I view it differently.

Many BS have or had no idea of what was going on. They had trust. Once they wake up to the A, it is in such a state of shock, pain and disappointment that they come to post here.

Further, WSs have come down to such a low levels in morality, it is not possible for BS to even to comprehend the situation. I find this type of occurrences often here, lately.

In some cases, WS have come to post as if the A is the end result of their BSs' attitude etc. They have all been bashed here.


----------



## ing (Mar 26, 2011)

KanDo said:


> Not really a CWI topic; but, I feel most comfortable here. Lately it appears to me that many post have a a sense of hopelessness to them and a lack of action on the part of the poster. Excuses for the actions of wayward spouses seem more prevalent and acceptance of abhorent boundry violations appears common.:scratchhead: I find myself figuratively screaming at my computer monitor and saying "Grow a pair" several times a day and posting an admonition to man-up at least daily. Am I over the top? Do I need a TAM break?


TAM fatigue. I have not looked at a thread in a week or two. There are only so many times you can say it without screaming.


----------



## NotLikeYou (Aug 30, 2011)

KanDo said:


> Not really a CWI topic; but, I feel most comfortable here. Lately it appears to me that many post have a a sense of hopelessness to them and a lack of action on the part of the poster. Excuses for the actions of wayward spouses seem more prevalent and acceptance of abhorent boundary violations appears common.:scratchhead: I find myself figuratively screaming at my computer monitor and saying "Grow a pair" several times a day and posting an admonition to man-up at least daily. Am I over the top? Do I need a TAM break?


Kando, one of my absolute favorite blogs is Thelastpsychiatrist. He writes fantastic articles about all kinds of things, but he has two prevailing themes in his blog-

1) Narcissism
2) If you're watching / reading / seeing it, it's for you.

The second item there is relevant to TAM, I think.

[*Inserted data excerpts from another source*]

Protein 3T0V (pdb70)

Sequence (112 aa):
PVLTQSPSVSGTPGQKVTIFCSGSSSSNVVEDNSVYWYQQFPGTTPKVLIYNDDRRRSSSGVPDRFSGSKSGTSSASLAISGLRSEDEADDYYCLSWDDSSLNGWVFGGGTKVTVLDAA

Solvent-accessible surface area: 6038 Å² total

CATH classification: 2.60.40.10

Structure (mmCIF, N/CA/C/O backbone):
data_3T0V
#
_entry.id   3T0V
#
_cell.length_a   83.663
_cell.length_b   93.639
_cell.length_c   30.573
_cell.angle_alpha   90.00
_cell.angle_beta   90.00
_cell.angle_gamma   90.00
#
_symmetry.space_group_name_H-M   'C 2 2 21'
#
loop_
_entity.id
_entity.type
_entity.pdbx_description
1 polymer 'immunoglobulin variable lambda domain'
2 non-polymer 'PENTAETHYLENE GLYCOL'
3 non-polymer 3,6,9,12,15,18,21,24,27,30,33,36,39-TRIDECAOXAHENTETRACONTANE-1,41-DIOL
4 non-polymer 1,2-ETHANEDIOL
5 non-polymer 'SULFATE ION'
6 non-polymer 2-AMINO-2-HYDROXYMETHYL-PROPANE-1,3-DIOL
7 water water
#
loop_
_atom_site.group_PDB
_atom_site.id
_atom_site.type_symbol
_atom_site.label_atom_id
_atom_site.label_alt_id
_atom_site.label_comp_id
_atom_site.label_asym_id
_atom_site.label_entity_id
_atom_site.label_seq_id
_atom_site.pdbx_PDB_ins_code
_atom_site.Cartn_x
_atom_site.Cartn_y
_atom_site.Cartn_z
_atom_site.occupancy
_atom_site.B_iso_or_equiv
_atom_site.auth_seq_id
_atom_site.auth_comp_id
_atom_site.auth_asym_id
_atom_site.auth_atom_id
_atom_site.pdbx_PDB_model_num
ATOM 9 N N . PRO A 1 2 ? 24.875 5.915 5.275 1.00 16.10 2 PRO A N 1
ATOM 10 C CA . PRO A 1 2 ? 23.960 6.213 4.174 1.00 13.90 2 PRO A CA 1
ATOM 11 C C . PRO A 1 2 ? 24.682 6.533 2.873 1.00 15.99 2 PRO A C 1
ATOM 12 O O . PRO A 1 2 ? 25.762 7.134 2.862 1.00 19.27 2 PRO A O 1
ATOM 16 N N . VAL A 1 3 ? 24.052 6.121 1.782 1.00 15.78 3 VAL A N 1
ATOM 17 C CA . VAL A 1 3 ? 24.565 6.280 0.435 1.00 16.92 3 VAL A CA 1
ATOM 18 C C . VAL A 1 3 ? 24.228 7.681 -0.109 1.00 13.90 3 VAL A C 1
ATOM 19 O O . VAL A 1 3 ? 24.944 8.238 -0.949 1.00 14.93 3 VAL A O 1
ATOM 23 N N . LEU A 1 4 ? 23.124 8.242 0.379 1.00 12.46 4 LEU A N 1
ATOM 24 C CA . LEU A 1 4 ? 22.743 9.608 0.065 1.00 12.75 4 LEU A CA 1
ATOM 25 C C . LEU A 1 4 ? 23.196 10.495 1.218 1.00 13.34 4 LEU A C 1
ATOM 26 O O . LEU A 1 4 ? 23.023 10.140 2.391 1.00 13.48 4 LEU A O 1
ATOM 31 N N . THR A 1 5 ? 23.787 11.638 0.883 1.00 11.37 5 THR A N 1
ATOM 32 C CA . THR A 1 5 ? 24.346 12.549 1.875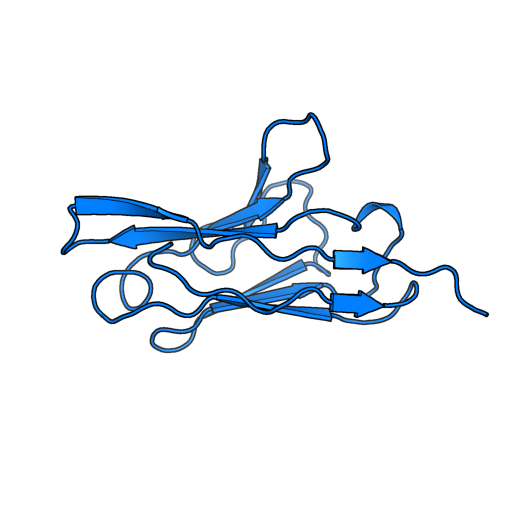 1.00 11.35 5 THR A CA 1
ATOM 33 C C . THR A 1 5 ? 23.450 13.770 1.993 1.00 10.92 5 THR A C 1
ATOM 34 O O . THR A 1 5 ? 23.254 14.491 1.010 1.00 13.00 5 THR A O 1
ATOM 38 N N . GLN A 1 6 ? 22.891 13.981 3.184 1.00 11.92 6 GLN A N 1
ATOM 39 C CA . GLN A 1 6 ? 22.012 15.120 3.439 1.00 11.26 6 GLN A CA 1
ATOM 40 C C . GLN A 1 6 ? 22.713 16.276 4.146 1.00 13.50 6 GLN A C 1
ATOM 41 O O . GLN A 1 6 ? 23.752 16.090 4.795 1.00 15.16 6 GLN A O 1
ATOM 47 N N . SER A 1 7 ? 22.123 17.463 3.995 1.00 12.52 7 SER A N 1
ATOM 48 C CA . SER A 1 7 ? 22.498 18.676 4.721 1.00 14.28 7 SER A CA 1
ATOM 49 C C . SER A 1 7 ? 22.536 18.474 6.226 1.00 12.83 7 SER A C 1
ATOM 50 O O . SER A 1 7 ? 21.731 17.729 6.780 1.00 13.69 7 SER A O 1
ATOM 53 N N . PRO A 1 8 ? 23.429 19.199 6.904 1.00 14.01 8 PRO A N 1
ATOM 54 C CA . PRO A 1 8 ? 23.400 19.244 8.367 1.00 15.36 8 PRO A CA 1
ATOM 55 C C . PRO A 1 8 ? 22.124 19.904 8.891 1.00 13.60 8 PRO A C 1
ATOM 56 O O . PRO A 1 8 ? 21.383 20.545 8.127 1.00 14.21 8 PRO A O 1
ATOM 60 N N . SER A 1 9 ? 21.875 19.752 10.189 1.00 13.42 9 SER A N 1
ATOM 61 C CA . SER A 1 9 ? 20.710 20.344 10.833 1.00 13.61 9 SER A CA 1
ATOM 62 C C . SER A 1 9 ? 20.536 21.818 10.469 1.00 13.05 9 SER A C 1
ATOM 63 O O . SER A 1 9 ? 21.506 22.572 10.356 1.00 14.81 9 SER A O 1
ATOM 66 N N . VAL A 1 10 ? 19.290 22.244 10.322 1.00 13.80 11 VAL A N 1
ATOM 67 C CA . VAL A 1 10 ? 19.028 23.649 10.036 1.00 15.38 11 VAL A CA 1
ATOM 68 C C . VAL A 1 10 ? 17.923 24.165 10.951 1.00 16.15 11 VAL A C 1
ATOM 69 O O . VAL A 1 10 ? 17.107 23.390 11.449 1.00 14.68 11 VAL A O 1
ATOM 73 N N . SER A 1 11 ? 17.920 25.470 11.184 1.00 18.63 12 SER A N 1
ATOM 74 C CA . SER A 1 11 ? 16.918 26.092 12.021 1.00 20.83 12 SER A CA 1
ATOM 75 C C . SER A 1 11 ? 16.339 27.289 11.294 1.00 19.73 12 SER A C 1
ATOM 76 O O . SER A 1 11 ? 16.948 27.839 10.380 1.00 24.57 12 SER A O 1
ATOM 79 N N . GLY A 1 12 ? 15.157 27.702 11.713 1.00 14.24 13 GLY A N 1
ATOM 80 C CA . GLY A 1 12 ? 14.621 28.972 11.281 1.00 14.24 13 GLY A CA 1
ATOM 81 C C . GLY A 1 12 ? 13.558 29.417 12.251 1.00 13.21 13 GLY A C 1
ATOM 82 O O . GLY A 1 12 ? 13.129 28.646 13.107 1.00 16.07 13 GLY A O 1
ATOM 83 N N . THR A 1 13 ? 13.132 30.665 12.118 1.00 16.72 14 THR A N 1
ATOM 84 C CA . THR A 1 13 ? 11.982 31.156 12.860 1.00 15.77 14 THR A CA 1
ATOM 85 C C . THR A 1 13 ? 10.768 31.095 11.942 1.00 16.38 14 THR A C 1
ATOM 86 O O . THR A 1 13 ? 10.909 30.971 10.725 1.00 17.29 14 THR A O 1
ATOM 90 N N . PRO A 1 14 ? 9.563 31.178 12.514 1.00 17.92 15 PRO A N 1
ATOM 91 C CA . PRO A 1 14 ? 8.391 31.051 11.641 1.00 19.78 15 PRO A CA 1
ATOM 92 C C . PRO A 1 14 ? 8.378 32.106 10.537 1.00 19.02 15 PRO A C 1
ATOM 93 O O . PRO A 1 14 ? 8.699 33.277 10.778 1.00 20.10 15 PRO A O 1
ATOM 97 N N . GLY A 1 15 ? 8.039 31.673 9.325 1.00 19.11 16 GLY A N 1
ATOM 98 C CA . GLY A 1 15 ? 7.976 32.562 8.180 1.00 22.62 16 GLY A CA 1
ATOM 99 C C . GLY A 1 15 ? 9.213 32.508 7.307 1.00 21.69 16 GLY A C 1
ATOM 100 O O . GLY A 1 15 ? 9.187 32.964 6.167 1.00 22.23 16 GLY A O 1
ATOM 101 N N . GLN A 1 16 ? 10.301 31.957 7.841 1.00 22.07 17 GLN A N 1
ATOM 102 C CA . GLN A 1 16 ? 11.545 31.874 7.086 1.00 19.08 17 GLN A CA 1
ATOM 103 C C . GLN A 1 16 ? 11.522 30.682 6.134 1.00 19.72 17 GLN A C 1
ATOM 104 O O . GLN A 1 16 ? 10.600 29.863 6.160 1.00 22.08 17 GLN A O 1
ATOM 110 N N . LYS A 1 17 ? 12.529 30.607 5.277 1.00 20.73 18 LYS A N 1
ATOM 111 C CA . LYS A 1 17 ? 12.651 29.501 4.342 1.00 20.76 18 LYS A CA 1
ATOM 112 C C . LYS A 1 17 ? 13.890 28.692 4.683 1.00 20.65 18 LYS A C 1
ATOM 113 O O . LYS A 1 17 ? 14.934 29.261 5.010 1.00 23.38 18 LYS A O 1
ATOM 119 N N . VAL A 1 18 ? 13.772 27.369 4.639 1.00 18.59 19 VAL A N 1
ATOM 120 C CA . VAL A 1 18 ? 14.938 26.505 4.766 1.00 17.00 19 VAL A CA 1
ATOM 121 C C . VAL A 1 18 ? 15.022 25.585 3.556 1.00 17.65 19 VAL A C 1
ATOM 122 O O . VAL A 1 18 ? 14.002 25.239 2.954 1.00 18.70 19 VAL A O 1
ATOM 126 N N . THR A 1 19 ? 16.242 25.214 3.186 1.00 16.80 20 THR A N 1
ATOM 127 C CA . THR A 1 19 ? 16.460 24.241 2.125 1.00 17.29 20 THR A CA 1
ATOM 128 C C . THR A 1 19 ? 17.272 23.082 2.673 1.00 14.90 20 THR A C 1
ATOM 129 O O . THR A 1 19 ? 18.284 23.282 3.351 1.00 19.75 20 THR A O 1
ATOM 133 N N . ILE A 1 20 ? 16.803 21.872 2.402 1.00 15.40 21 ILE A N 1
ATOM 134 C CA . ILE A 1 20 ? 17.487 20.649 2.799 1.00 15.83 21 ILE A CA 1
ATOM 135 C C . ILE A 1 20 ? 18.043 20.014 1.536 1.00 14.18 21 ILE A C 1
ATOM 136 O O . ILE A 1 20 ? 17.334 19.904 0.535 1.00 16.76 21 ILE A O 1
ATOM 141 N N . PHE A 1 21 ? 19.304 19.605 1.565 1.00 13.39 22 PHE A N 1
ATOM 142 C CA . PHE A 1 21 ? 19.919 18.993 0.393 1.00 13.37 22 PHE A CA 1
ATOM 143 C C . PHE A 1 21 ? 20.095 17.489 0.538 1.00 11.78 22 PHE A C 1
ATOM 144 O O . PHE A 1 21 ? 20.235 16.973 1.646 1.00 13.29 22 PHE A O 1
ATOM 152 N N . CYS A 1 22 ? 20.098 16.806 -0.603 1.00 13.30 23 CYS A N 1
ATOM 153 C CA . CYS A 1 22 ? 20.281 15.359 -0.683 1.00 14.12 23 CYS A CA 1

And being the slow fellow I am, it took me awhile to figure it out.

The threads on TAM that receive the most views and comments are the most dramatic and outrageous ones. In most cases, this means a thread exactly like you describe- insane behavior and boundary violations coupled with a complete absence of common sense on the part of the OP.

In several cases, this has been revealed to be deliberate trolling on the part of the OP. In a couple of other cases, I think the troll-osity of the thread simply hasn't been discovered, but you know what they say about opinions....

The point here is, that you're falling into the trap of expecting anonymous posters here to take your advice, which seems reasonable to you. They proceed to not-follow your advice, and it upsets you, as you describe above.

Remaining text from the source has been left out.